On Dec. 2, the U.S. Securities and Exchange Commission announced that Chinese companies listed on U.S. stock exchanges are required to indicate whether they are owned or controlled by government agencies. At the same time, it is necessary to provide audit evidence.
Some analysts say this could cause more than 200 Chinese companies to delist and cost Wall Street a considerable sum.
The latest data from the “World Federation of Exchanges” shows that the total market value of all Chinese companies listed in the United States has exceeded $2 trillion.
On the contrary, some experts point out that there would be no real impact on the U.S. economy and finances even if all Chinese companies were delisted.
Derek Scissors, a senior research fellow at the American Enterprise Institute, said that even if all Chinese listed companies pulled out of Wall Street, it would not significantly impact the economy and American financial system.
The market value of Chinese companies listed in the United States may not reach $2 trillion. Moreover, listed Chinese companies are not crucial to the U.S. economy and not critical to the U.S. Financial Industry. The U.S. can invest in the same company in the Hong Kong Market.

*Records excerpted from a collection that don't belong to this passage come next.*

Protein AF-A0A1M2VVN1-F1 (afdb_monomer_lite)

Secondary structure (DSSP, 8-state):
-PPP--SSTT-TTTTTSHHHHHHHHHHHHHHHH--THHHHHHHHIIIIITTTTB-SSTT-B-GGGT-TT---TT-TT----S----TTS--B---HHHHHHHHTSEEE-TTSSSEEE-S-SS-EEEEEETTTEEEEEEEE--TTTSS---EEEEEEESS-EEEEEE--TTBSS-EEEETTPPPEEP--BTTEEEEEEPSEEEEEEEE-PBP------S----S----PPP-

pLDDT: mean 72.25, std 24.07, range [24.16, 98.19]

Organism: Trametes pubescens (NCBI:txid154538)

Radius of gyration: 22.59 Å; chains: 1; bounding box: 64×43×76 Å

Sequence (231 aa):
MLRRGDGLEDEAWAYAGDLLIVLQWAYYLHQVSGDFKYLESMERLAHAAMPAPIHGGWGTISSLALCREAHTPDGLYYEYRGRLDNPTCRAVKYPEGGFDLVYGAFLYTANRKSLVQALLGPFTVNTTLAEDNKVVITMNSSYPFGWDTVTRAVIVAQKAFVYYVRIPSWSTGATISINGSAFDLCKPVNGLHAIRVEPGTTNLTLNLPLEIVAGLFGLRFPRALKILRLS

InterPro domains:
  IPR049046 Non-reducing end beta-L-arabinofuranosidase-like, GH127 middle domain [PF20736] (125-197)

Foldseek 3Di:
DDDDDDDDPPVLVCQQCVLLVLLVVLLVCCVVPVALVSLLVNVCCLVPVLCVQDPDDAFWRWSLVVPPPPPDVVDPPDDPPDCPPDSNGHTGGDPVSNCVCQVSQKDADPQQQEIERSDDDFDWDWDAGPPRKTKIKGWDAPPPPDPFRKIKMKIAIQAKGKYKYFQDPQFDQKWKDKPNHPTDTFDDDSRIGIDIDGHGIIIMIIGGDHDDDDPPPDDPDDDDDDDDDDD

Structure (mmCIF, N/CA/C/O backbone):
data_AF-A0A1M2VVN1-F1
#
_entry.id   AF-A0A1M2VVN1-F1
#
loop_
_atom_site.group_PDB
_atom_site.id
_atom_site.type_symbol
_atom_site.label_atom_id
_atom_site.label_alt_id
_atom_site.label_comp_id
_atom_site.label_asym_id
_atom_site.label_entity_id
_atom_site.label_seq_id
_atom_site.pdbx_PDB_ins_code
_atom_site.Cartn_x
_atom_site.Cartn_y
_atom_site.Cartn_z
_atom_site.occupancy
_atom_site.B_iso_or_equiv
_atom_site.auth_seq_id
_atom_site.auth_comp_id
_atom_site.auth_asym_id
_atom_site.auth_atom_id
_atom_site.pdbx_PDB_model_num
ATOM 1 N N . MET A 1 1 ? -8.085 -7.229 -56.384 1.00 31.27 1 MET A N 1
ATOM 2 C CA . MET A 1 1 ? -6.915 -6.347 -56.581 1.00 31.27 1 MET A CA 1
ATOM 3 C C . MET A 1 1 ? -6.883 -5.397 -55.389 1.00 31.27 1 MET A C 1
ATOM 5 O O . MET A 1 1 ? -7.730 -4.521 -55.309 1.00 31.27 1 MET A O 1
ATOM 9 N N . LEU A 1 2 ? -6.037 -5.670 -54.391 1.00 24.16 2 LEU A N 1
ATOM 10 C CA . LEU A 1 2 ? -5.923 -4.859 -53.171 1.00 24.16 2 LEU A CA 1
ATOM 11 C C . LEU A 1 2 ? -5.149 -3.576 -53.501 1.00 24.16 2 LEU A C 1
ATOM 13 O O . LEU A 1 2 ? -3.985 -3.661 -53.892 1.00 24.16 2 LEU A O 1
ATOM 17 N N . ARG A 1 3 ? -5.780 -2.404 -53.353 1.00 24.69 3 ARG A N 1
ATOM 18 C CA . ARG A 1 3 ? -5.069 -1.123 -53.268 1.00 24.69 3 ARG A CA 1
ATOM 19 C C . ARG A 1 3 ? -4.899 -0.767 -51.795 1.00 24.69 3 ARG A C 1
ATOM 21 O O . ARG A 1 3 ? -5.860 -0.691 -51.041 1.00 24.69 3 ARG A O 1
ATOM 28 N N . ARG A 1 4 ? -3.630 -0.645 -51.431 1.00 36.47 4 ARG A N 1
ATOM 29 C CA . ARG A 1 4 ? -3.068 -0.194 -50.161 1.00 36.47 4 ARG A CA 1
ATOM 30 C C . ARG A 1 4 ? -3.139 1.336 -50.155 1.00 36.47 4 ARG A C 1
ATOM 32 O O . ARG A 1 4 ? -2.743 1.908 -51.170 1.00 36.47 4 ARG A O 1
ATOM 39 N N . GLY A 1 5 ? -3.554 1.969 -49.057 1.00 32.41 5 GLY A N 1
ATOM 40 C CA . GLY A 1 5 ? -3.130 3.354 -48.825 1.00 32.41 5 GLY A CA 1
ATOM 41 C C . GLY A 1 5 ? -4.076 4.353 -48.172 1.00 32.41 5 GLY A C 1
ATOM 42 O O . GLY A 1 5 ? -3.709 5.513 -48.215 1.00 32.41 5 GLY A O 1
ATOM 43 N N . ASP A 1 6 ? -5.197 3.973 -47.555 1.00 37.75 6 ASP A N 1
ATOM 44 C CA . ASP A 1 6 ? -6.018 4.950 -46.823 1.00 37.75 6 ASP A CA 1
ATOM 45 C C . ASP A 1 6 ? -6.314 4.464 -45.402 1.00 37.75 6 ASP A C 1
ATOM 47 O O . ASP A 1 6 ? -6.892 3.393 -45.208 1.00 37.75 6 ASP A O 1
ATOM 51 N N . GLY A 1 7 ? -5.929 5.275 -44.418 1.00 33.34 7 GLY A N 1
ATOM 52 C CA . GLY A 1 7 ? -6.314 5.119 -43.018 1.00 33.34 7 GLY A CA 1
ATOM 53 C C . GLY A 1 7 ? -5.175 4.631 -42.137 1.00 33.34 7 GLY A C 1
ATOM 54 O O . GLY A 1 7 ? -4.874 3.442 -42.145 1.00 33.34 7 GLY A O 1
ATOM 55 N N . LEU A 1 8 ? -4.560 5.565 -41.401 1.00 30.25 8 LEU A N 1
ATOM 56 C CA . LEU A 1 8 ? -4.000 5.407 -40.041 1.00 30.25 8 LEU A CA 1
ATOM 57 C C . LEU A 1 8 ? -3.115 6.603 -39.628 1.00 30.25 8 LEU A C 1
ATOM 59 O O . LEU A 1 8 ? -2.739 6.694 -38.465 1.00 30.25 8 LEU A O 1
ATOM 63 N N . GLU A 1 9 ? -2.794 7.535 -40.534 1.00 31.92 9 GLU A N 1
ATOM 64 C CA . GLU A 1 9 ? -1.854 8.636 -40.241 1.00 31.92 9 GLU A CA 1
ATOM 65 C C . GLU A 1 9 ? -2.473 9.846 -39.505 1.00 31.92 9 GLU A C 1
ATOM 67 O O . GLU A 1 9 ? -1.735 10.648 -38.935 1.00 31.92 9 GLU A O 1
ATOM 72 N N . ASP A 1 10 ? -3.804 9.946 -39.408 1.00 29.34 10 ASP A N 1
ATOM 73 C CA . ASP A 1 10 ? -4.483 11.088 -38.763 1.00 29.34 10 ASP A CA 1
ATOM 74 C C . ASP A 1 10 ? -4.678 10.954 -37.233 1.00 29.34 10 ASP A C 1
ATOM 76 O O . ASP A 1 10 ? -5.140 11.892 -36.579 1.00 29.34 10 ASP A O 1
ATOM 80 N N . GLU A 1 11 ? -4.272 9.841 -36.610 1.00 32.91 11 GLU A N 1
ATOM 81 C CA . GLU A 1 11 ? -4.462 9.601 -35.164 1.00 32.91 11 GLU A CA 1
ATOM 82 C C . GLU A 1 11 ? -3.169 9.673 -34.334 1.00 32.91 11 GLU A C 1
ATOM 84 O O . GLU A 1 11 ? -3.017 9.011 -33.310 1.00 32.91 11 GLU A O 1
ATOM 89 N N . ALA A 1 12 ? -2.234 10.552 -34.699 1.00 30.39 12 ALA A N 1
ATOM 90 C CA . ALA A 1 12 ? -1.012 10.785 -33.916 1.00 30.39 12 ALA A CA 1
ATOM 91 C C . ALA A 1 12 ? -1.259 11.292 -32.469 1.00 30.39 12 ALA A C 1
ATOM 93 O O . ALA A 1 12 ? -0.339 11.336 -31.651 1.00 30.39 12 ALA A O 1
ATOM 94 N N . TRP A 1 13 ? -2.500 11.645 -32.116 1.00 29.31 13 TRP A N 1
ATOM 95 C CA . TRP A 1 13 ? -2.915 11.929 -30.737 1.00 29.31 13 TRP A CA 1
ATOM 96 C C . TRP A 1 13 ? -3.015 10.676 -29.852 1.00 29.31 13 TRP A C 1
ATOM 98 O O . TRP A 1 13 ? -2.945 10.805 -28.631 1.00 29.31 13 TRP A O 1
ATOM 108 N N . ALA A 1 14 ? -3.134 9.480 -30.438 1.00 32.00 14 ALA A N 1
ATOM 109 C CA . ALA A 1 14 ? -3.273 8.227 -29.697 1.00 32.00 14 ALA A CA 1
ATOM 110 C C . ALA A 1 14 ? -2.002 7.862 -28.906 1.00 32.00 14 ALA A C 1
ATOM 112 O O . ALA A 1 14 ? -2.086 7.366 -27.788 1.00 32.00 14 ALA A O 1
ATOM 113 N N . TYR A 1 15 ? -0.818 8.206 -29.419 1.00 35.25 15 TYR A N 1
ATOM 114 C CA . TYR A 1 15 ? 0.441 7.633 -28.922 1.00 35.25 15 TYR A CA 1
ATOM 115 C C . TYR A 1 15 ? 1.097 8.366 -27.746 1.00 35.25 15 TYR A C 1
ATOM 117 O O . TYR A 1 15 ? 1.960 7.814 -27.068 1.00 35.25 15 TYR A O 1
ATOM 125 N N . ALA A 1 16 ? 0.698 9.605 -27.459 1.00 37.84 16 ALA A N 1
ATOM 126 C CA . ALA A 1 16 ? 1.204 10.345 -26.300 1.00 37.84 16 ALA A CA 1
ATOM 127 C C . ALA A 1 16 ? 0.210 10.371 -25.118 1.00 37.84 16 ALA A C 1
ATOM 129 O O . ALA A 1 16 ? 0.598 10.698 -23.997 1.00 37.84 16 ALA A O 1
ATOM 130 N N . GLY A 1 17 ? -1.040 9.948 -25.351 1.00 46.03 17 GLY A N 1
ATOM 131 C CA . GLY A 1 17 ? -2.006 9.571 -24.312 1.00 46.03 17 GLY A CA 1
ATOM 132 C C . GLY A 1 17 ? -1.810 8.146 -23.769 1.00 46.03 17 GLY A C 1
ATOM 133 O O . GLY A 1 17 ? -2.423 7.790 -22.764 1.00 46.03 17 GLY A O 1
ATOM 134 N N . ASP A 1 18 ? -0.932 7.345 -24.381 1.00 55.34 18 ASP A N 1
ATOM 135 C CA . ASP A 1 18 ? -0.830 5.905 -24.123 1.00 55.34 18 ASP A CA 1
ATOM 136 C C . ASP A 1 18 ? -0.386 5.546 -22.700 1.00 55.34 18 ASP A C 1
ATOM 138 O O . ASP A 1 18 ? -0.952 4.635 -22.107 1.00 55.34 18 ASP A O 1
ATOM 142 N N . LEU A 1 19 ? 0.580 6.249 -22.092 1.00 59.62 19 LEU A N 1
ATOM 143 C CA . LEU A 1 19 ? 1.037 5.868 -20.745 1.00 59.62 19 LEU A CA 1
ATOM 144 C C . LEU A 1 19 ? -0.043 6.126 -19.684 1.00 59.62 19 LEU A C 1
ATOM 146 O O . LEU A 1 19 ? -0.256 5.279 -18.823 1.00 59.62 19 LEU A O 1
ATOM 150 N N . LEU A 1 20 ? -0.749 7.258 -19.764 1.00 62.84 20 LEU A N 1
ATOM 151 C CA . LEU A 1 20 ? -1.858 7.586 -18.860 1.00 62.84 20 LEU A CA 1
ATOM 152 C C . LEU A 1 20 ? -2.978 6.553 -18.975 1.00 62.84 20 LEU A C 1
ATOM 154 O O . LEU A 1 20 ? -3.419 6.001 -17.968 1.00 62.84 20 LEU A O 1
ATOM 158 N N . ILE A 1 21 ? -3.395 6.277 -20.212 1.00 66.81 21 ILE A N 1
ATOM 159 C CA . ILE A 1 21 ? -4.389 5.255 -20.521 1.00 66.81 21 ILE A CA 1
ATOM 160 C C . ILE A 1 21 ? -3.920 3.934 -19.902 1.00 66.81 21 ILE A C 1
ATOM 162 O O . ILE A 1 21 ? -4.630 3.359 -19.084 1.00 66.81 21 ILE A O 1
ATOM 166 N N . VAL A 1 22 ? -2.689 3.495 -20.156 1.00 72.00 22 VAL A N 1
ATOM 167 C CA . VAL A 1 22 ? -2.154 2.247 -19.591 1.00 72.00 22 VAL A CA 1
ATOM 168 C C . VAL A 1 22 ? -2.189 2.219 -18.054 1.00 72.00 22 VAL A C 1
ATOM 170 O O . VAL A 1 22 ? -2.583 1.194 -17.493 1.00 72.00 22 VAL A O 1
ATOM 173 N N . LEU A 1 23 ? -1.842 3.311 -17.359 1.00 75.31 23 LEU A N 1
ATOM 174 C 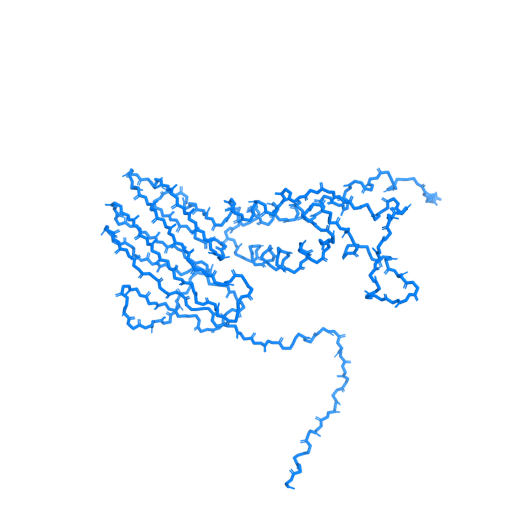CA . LEU A 1 23 ? -1.931 3.382 -15.891 1.00 75.31 23 LEU A CA 1
ATOM 175 C C . LEU A 1 23 ? -3.390 3.262 -15.408 1.00 75.31 23 LEU A C 1
ATOM 177 O O . LEU A 1 23 ? -3.686 2.473 -14.508 1.00 75.31 23 LEU A O 1
ATOM 181 N N . GLN A 1 24 ? -4.322 3.981 -16.037 1.00 76.75 24 GLN A N 1
ATOM 182 C CA . GLN A 1 24 ? -5.744 3.935 -15.686 1.00 76.75 24 GLN A CA 1
ATOM 183 C C . GLN A 1 24 ? -6.365 2.558 -15.969 1.00 76.75 24 GLN A C 1
ATOM 185 O O . GLN A 1 24 ? -7.118 2.024 -15.150 1.00 76.75 24 GLN A O 1
ATOM 190 N N . TRP A 1 25 ? -6.007 1.939 -17.095 1.00 80.50 25 TRP A N 1
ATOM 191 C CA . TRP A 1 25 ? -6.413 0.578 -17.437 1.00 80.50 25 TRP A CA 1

The delisting of Chinese companies will only have a significant impact on the fees charged by the U.S. stock market. But these stock exchanges have been doing very well for many years, so they can bear these losses.
Senior trade and economic analyst Alan Tonelson said that because the total market capitalization of the U.S. stock market is approaching $49 trillion. So even if all Chinese companies were to delist, there would be no significant or long-term damage.
The delisting of Chinese companies will eventually strengthen the financial underpinnings of the U.S. market because much of the value of Chinese companies can be based on fraudulent financial statements.
On Dec. 3, Chinese online ride-sharing giant Didi announced its delisting from the New York Stock Exchange and re-listing in the Hong Kong Stock market.
Observers say that the era of large Chinese companies coming to the U.S. to raise funds may be over.
According to SOH media, the Chinese Communist Party (CCP) has been developing its stock market in recent years to reduce its dependence on the U.S. capital market.
On Nov. 15, the Beijing Stock Exchange officially opened for trading. However, the transaction is not transparent, and the investment risk is high due to irrational policies from the CCP.